Suffice it to say today's task of managing the industry relationship with the external world requires more than money alone; resources are not the issue. Someone has to finesse a finer point, working the "social thermostat" in daily testing the balance between the convictions that can lead to the deep freeze of confrontation or the thaw that accompanies a tactical compromise.
To fill that role, the Pharmaceutical Research and Manufacturers of America (PhRMA) has tapped a new leader: John Castellani, who last September replaced the ace-yet-polarizing politico, Billy Tauzin. Castellani's skill in managing sensitive CEO egos to build a series of successful multi-sectoral coalitions as head of the US Business Roundtable helped him win the position at PhRMA, where he leads a staff of some 160 people administering an annual budget of approximately $200 million.
PhRMA—and Castellani—in effect serve as industry's global spokesmen, as PhRMA's resources far exceed those of its main counterpart trade associations outside the US. The European Federation of Pharmaceutical Industries and Associations (EFPIA), which itself is embracing new leadership under the former Swedish association president Richard Bergstrom, and the International Federation of Pharmaceutical Manufacturers and Associations (IFPMA) each have less than one-tenth of what PhRMA spends every year. "The cooperation from John Castellani and the entire PhRMA team on cross-border issues of interest to both our countries has been extraordinary," Russell Williams, head of Canada's association Rx&D, told Pharm Exec. "Ours is a global industry and we need to develop a more global approach to engagement in all areas.
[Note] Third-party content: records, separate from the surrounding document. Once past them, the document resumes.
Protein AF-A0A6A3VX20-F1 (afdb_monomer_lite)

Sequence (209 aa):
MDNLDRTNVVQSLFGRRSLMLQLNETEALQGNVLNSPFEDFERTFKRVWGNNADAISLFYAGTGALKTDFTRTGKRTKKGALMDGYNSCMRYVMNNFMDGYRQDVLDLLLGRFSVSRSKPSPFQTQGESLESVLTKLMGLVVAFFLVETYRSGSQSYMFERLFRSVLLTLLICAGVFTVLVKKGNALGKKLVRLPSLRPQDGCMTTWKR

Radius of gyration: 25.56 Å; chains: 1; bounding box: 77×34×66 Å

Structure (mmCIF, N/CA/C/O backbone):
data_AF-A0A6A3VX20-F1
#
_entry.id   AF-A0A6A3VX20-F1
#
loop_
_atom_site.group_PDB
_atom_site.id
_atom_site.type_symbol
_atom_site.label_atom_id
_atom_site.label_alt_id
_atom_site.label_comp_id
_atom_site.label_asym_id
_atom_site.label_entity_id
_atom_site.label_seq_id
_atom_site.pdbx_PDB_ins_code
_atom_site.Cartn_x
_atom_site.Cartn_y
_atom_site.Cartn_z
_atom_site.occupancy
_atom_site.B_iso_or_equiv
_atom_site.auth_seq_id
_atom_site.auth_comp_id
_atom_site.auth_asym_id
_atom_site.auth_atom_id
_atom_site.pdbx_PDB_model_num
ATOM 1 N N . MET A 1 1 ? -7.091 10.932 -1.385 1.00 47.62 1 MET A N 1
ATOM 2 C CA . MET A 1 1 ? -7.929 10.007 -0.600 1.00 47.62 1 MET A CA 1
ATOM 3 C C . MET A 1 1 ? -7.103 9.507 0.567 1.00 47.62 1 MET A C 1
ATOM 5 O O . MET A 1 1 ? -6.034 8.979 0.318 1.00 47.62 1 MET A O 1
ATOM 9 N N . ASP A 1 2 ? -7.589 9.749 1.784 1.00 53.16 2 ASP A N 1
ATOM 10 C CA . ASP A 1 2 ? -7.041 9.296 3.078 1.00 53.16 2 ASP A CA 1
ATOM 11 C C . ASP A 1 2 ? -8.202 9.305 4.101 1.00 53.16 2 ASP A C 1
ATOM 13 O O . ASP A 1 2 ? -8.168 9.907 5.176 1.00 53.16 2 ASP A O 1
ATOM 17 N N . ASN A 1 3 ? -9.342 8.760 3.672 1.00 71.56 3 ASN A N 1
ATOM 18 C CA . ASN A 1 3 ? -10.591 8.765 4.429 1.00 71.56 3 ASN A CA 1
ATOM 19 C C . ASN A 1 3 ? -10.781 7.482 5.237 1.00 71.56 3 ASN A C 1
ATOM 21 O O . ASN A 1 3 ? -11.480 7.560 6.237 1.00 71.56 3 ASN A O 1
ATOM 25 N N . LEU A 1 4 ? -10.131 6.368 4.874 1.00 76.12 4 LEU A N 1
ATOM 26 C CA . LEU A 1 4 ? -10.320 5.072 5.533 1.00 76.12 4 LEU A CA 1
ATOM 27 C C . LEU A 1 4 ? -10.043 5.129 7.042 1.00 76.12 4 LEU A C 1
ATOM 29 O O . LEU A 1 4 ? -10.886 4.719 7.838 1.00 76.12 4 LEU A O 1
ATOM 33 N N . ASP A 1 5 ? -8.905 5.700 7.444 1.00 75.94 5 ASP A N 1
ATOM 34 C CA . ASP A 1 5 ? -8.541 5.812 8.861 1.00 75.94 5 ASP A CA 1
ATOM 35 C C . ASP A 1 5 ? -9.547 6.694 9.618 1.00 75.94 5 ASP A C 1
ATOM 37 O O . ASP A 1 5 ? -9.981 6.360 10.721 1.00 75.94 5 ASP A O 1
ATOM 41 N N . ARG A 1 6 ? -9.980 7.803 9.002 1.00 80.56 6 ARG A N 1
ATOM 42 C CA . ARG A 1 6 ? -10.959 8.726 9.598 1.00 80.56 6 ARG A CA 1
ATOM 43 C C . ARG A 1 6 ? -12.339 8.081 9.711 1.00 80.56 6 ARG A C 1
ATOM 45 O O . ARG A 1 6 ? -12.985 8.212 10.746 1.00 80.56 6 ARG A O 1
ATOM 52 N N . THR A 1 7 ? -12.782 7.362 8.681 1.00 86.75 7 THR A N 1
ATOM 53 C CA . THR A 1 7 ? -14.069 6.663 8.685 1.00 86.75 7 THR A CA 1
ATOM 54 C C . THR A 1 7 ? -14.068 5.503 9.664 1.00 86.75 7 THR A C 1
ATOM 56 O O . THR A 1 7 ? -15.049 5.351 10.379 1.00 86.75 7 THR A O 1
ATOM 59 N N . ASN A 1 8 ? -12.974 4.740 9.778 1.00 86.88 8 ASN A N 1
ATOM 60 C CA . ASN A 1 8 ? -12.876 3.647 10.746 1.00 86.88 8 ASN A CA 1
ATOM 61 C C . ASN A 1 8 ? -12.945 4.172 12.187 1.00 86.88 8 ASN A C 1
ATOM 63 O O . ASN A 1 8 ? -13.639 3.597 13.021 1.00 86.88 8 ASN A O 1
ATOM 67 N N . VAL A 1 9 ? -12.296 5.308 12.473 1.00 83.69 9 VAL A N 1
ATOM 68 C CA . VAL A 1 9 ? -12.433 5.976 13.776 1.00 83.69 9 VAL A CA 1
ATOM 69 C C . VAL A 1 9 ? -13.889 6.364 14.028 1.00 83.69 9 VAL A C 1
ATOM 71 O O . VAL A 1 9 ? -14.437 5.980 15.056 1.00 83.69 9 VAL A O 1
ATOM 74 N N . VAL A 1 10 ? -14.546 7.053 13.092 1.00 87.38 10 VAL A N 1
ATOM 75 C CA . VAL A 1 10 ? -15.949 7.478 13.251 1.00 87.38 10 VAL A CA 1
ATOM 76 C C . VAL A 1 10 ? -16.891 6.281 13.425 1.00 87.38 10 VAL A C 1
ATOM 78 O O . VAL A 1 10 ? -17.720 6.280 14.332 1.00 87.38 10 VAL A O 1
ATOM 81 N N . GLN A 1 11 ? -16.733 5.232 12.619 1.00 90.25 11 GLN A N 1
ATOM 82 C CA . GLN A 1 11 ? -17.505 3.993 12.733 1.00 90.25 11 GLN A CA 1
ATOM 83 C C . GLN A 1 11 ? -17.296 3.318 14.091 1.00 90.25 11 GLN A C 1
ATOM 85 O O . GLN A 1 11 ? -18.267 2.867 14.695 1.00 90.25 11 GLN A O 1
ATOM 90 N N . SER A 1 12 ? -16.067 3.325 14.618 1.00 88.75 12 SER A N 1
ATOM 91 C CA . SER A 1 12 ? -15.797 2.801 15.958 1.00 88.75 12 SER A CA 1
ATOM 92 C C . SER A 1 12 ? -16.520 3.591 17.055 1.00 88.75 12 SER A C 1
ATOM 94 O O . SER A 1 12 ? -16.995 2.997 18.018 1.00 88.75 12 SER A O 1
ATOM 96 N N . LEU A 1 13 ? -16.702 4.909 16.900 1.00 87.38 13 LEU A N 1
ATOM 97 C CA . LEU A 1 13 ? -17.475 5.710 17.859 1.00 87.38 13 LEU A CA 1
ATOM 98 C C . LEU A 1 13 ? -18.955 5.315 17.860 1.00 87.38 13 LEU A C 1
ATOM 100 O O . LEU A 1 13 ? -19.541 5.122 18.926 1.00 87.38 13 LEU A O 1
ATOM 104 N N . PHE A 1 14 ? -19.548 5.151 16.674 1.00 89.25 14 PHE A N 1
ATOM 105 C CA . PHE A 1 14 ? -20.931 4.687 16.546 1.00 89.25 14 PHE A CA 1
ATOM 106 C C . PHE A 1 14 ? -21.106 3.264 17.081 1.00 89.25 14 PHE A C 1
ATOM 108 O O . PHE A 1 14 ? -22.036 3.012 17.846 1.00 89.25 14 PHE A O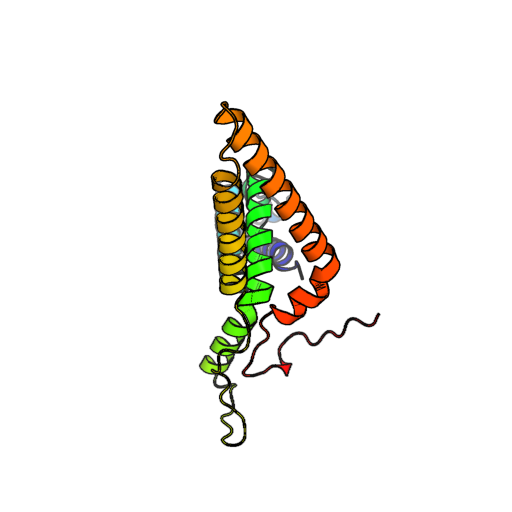 1
ATOM 115 N N . GLY A 1 15 ? -20.183 2.358 16.748 1.00 89.31 15 GLY A N 1
ATOM 116 C CA . GLY A 1 15 ? -20.183 0.986 17.253 1.00 89.31 15 GLY A CA 1
ATOM 117 C C . GLY A 1 15 ? -20.108 0.933 18.778 1.00 89.31 15 GLY A C 1
ATOM 118 O O . GLY A 1 15 ? -20.875 0.205 19.402 1.00 89.31 15 GLY A O 1
ATOM 119 N N . ARG A 1 16 ? -19.256 1.767 19.393 1.00 87.44 16 ARG A N 1
ATOM 120 C CA . ARG A 1 16 ? -19.167 1.881 20.856 1.00 87.44 16 ARG A CA 1
ATOM 121 C C . ARG A 1 16 ? -20.490 2.347 21.455 1.00 87.44 16 ARG A C 1
ATOM 123 O O . ARG A 1 16 ? -20.995 1.715 22.376 1.00 87.44 16 ARG A O 1
ATOM 130 N N . ARG A 1 17 ? -21.061 3.436 20.927 1.00 85.50 17 ARG A N 1
ATOM 131 C CA . ARG A 1 17 ? -22.326 3.994 21.426 1.00 85.50 17 ARG A CA 1
ATOM 132 C C . ARG A 1 17 ? -23.461 2.976 21.339 1.00 85.50 17 ARG A C 1
ATOM 134 O O . ARG A 1 17 ? -24.197 2.812 22.305 1.00 85.50 17 ARG A O 1
ATOM 141 N N . SER A 1 18 ? -23.577 2.282 20.207 1.00 89.75 18 SER A N 1
ATOM 142 C CA . SER A 1 18 ? -24.585 1.237 20.014 1.00 89.75 18 SER A CA 1
ATOM 143 C C . SER A 1 18 ? -24.419 0.093 21.014 1.00 89.75 18 SER A C 1
ATOM 145 O O . SER A 1 18 ? -25.410 -0.383 21.555 1.00 89.75 18 SER A O 1
ATOM 147 N N . LEU A 1 19 ? -23.183 -0.334 21.282 1.00 88.31 19 LEU A N 1
ATOM 148 C CA . LEU A 1 19 ? -22.917 -1.427 22.214 1.00 88.31 19 LEU A CA 1
ATOM 149 C C . LEU A 1 19 ? -23.241 -1.046 23.667 1.00 88.31 19 LEU A C 1
ATOM 151 O O . LEU A 1 19 ? -23.863 -1.831 24.372 1.00 88.31 19 LEU A O 1
ATOM 155 N N . MET A 1 20 ? -22.885 0.167 24.101 1.00 86.50 20 MET A N 1
ATOM 156 C CA . MET A 1 20 ? -23.205 0.646 25.457 1.00 86.50 20 MET A CA 1
ATOM 157 C C . MET A 1 20 ? -24.716 0.756 25.687 1.00 86.50 20 MET A C 1
ATOM 159 O O . MET A 1 20 ? -25.203 0.384 26.750 1.00 86.50 20 MET A O 1
ATOM 163 N N . LEU A 1 21 ? -25.470 1.196 24.672 1.00 85.88 21 LEU A N 1
ATOM 164 C CA . LEU A 1 21 ? -26.936 1.204 24.726 1.00 85.88 21 LEU A CA 1
ATOM 165 C C . LEU A 1 21 ? -27.516 -0.211 24.865 1.00 85.88 21 LEU A C 1
ATOM 167 O O . LEU A 1 21 ? -28.445 -0.410 25.639 1.00 85.88 21 LEU A O 1
ATOM 171 N N . GLN A 1 22 ? -26.964 -1.196 24.149 1.00 88.75 22 GLN A N 1
ATOM 172 C CA . GLN A 1 22 ? -27.412 -2.593 24.230 1.00 88.75 22 GLN A CA 1
ATOM 173 C C . GLN A 1 22 ? -27.111 -3.240 25.588 1.00 88.75 22 GLN A C 1
ATOM 175 O O . GLN A 1 22 ? -27.863 -4.103 26.028 1.00 88.75 22 GLN A O 1
ATOM 180 N N . LEU A 1 23 ? -26.037 -2.814 26.255 1.00 85.44 23 LEU A N 1
ATOM 181 C CA . LEU A 1 23 ? -25.660 -3.280 27.592 1.00 85.44 23 LEU A CA 1
ATOM 182 C C . LEU A 1 23 ? -26.382 -2.529 28.724 1.00 85.44 23 LEU A C 1
ATOM 184 O O . LEU A 1 23 ? -26.141 -2.822 29.888 1.00 85.44 23 LEU A O 1
ATOM 188 N N . ASN A 1 24 ? -27.272 -1.584 28.395 1.00 84.00 24 ASN A N 1
ATOM 189 C CA . ASN A 1 24 ? -27.953 -0.698 29.345 1.00 84.00 24 ASN A CA 1
ATOM 190 C C . ASN A 1 24 ? -26.993 0.160 30.202 1.00 84.00 24 ASN A C 1
ATOM 192 O O . ASN A 1 24 ? -27.363 0.668 31.256 1.00 84.00 24 ASN A O 1
ATOM 196 N N . GLU A 1 25 ? -25.768 0.373 29.716 1.00 80.44 25 GLU A N 1
ATOM 197 C CA . GLU A 1 25 ? -24.710 1.164 30.356 1.00 80.44 25 GLU A CA 1
ATOM 198 C C . GLU A 1 25 ? -24.813 2.637 29.929 1.00 80.44 25 GLU A C 1
ATOM 200 O O . GLU A 1 25 ? -23.901 3.231 29.344 1.00 80.44 25 GLU A O 1
ATOM 205 N N . THR A 1 26 ? -25.976 3.250 30.160 1.00 72.81 26 THR A N 1
ATOM 206 C CA . THR A 1 26 ? -26.253 4.629 29.721 1.00 72.81 26 THR A CA 1
ATOM 207 C C . THR A 1 26 ? -25.430 5.683 30.459 1.00 72.81 26 THR A C 1
ATOM 209 O O . THR A 1 26 ? -25.212 6.767 29.920 1.00 72.81 26 THR A O 1
ATOM 212 N N . GLU A 1 27 ? -24.920 5.373 31.651 1.00 69.12 27 GLU A N 1
ATOM 213 C CA . GLU A 1 27 ? -24.012 6.256 32.396 1.00 69.12 27 GLU A CA 1
ATOM 214 C C . GLU A 1 27 ? -22.659 6.403 31.684 1.00 69.12 27 GLU A C 1
ATOM 216 O O . GLU A 1 27 ? -22.110 7.503 31.597 1.00 69.12 27 GLU A O 1
ATOM 221 N N . ALA A 1 28 ? -22.172 5.337 31.036 1.00 65.38 28 ALA A N 1
ATOM 222 C CA . ALA A 1 28 ? -20.948 5.367 30.235 1.00 65.38 28 ALA A CA 1
ATOM 223 C C . ALA A 1 28 ? -21.065 6.252 28.974 1.00 65.38 28 ALA A C 1
ATOM 225 O O . ALA A 1 28 ? -20.051 6.604 28.370 1.00 65.38 28 ALA A O 1
ATOM 226 N N . LEU A 1 29 ? -22.284 6.646 28.577 1.00 67.44 29 LEU A N 1
ATOM 227 C CA . LEU A 1 29 ? -22.538 7.551 27.449 1.00 67.44 29 LEU A CA 1
ATOM 228 C C . LEU A 1 29 ? -22.410 9.036 27.810 1.00 67.44 29 LEU A C 1
ATOM 230 O O . LEU A 1 29 ? -22.338 9.863 26.900 1.00 67.44 29 LEU A O 1
ATOM 234 N N . GLN A 1 30 ? -22.406 9.379 29.102 1.00 66.94 30 GLN A N 1
ATOM 235 C CA . GLN A 1 30 ? -22.303 10.764 29.577 1.00 66.94 30 GLN A CA 1
ATOM 236 C C . GLN A 1 30 ? -20.843 11.248 29.680 1.00 66.94 30 GLN A C 1
ATOM 238 O O . GLN A 1 30 ? -20.593 12.445 29.810 1.00 66.94 30 GLN A O 1
ATOM 243 N N . GLY A 1 31 ? -19.876 10.325 29.599 1.00 66.50 31 GLY A N 1
ATOM 244 C CA . GLY A 1 31 ? -18.440 10.601 29.650 1.00 66.50 31 GLY A CA 1
ATOM 245 C C . GLY A 1 31 ? -17.804 10.982 28.304 1.00 66.50 31 GLY A C 1
ATOM 246 O O . GLY A 1 31 ? -18.465 11.310 27.320 1.00 66.50 31 GLY A O 1
ATOM 247 N N . ASN A 1 32 ? -16.470 10.937 28.249 1.00 68.38 32 ASN A N 1
ATOM 248 C CA . ASN A 1 32 ? -15.709 11.235 27.035 1.00 68.38 32 ASN A CA 1
ATOM 249 C C . ASN A 1 32 ? -15.990 10.190 25.939 1.00 68.38 32 ASN A C 1
ATOM 251 O O . ASN A 1 32 ? -15.681 9.017 26.099 1.00 68.38 32 ASN A O 1
ATOM 255 N N . VAL A 1 33 ? -16.482 10.630 24.779 1.00 66.19 33 VAL A N 1
ATOM 256 C CA . VAL A 1 33 ? -16.846 9.770 23.632 1.00 66.19 33 VAL A CA 1
ATOM 257 C C . VAL A 1 33 ? -15.693 8.863 23.158 1.00 66.19 33 VAL A C 1
ATOM 259 O O . VAL A 1 33 ? -15.923 7.816 22.544 1.00 66.19 33 VAL A O 1
ATOM 262 N N . LEU A 1 34 ? -14.444 9.253 23.435 1.00 66.38 34 LEU A N 1
ATOM 263 C CA . LEU A 1 34 ? -13.247 8.525 23.019 1.00 66.38 34 LEU A CA 1
ATOM 264 C C . LEU A 1 34 ? -12.863 7.357 23.936 1.00 66.38 34 LEU A C 1
ATOM 266 O O . LEU A 1 34 ? -12.123 6.490 23.473 1.00 66.38 34 LEU A O 1
ATOM 270 N N . ASN A 1 35 ? -13.330 7.317 25.188 1.00 67.06 35 ASN A N 1
ATOM 271 C CA . ASN A 1 35 ? -12.942 6.288 26.155 1.00 67.06 35 ASN A CA 1
ATOM 272 C C . ASN A 1 35 ? -14.130 5.856 27.019 1.00 67.06 35 ASN A C 1
ATOM 274 O O . ASN A 1 35 ? -14.902 6.683 27.489 1.00 67.06 35 ASN A O 1
ATOM 278 N N . SER A 1 36 ? -14.233 4.559 27.277 1.00 72.44 36 SER A N 1
ATOM 279 C CA . SER A 1 36 ? -15.156 4.012 28.273 1.00 72.44 36 SER A CA 1
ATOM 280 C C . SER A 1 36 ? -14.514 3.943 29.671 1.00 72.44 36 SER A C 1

Partnerships are essential to demonstrating the value of our industry and our medicines and vaccines."
Pharm Exec sat down with Castellani on Feb. 4 to explore where he sees the industry going and to discuss his vision for the organization over the next three years. Excerpts from the conversation reveal him as refreshingly direct in outlining what's at stake if the US fails to maintain basic support for medicines innovation.
Is there a prospect for this diverse, creative, and high-performance segment of American industry to become just another low-margin public utility? Yes. And with the cumulative weight of bad regulation it can happen literally overnight. Does the slow global devolution of the US automobile industry provide lessons to Big Pharma? Indeed it does. Decline is guaranteed for any industry that loses sight of the basic principle of good economics, which is maintaining value for the customer. This is why PhRMA members are working so hard to adjust the business model to changes in that customer base, and how PhRMA has to prioritize to ensure that external conditions are there to help ease the transition. In Castellani's words: "To the extent this industry gets identified as being built around the premise of government payouts for an imitative, aging commodity—the pill equivalent of cash for clunkers—we're all dead."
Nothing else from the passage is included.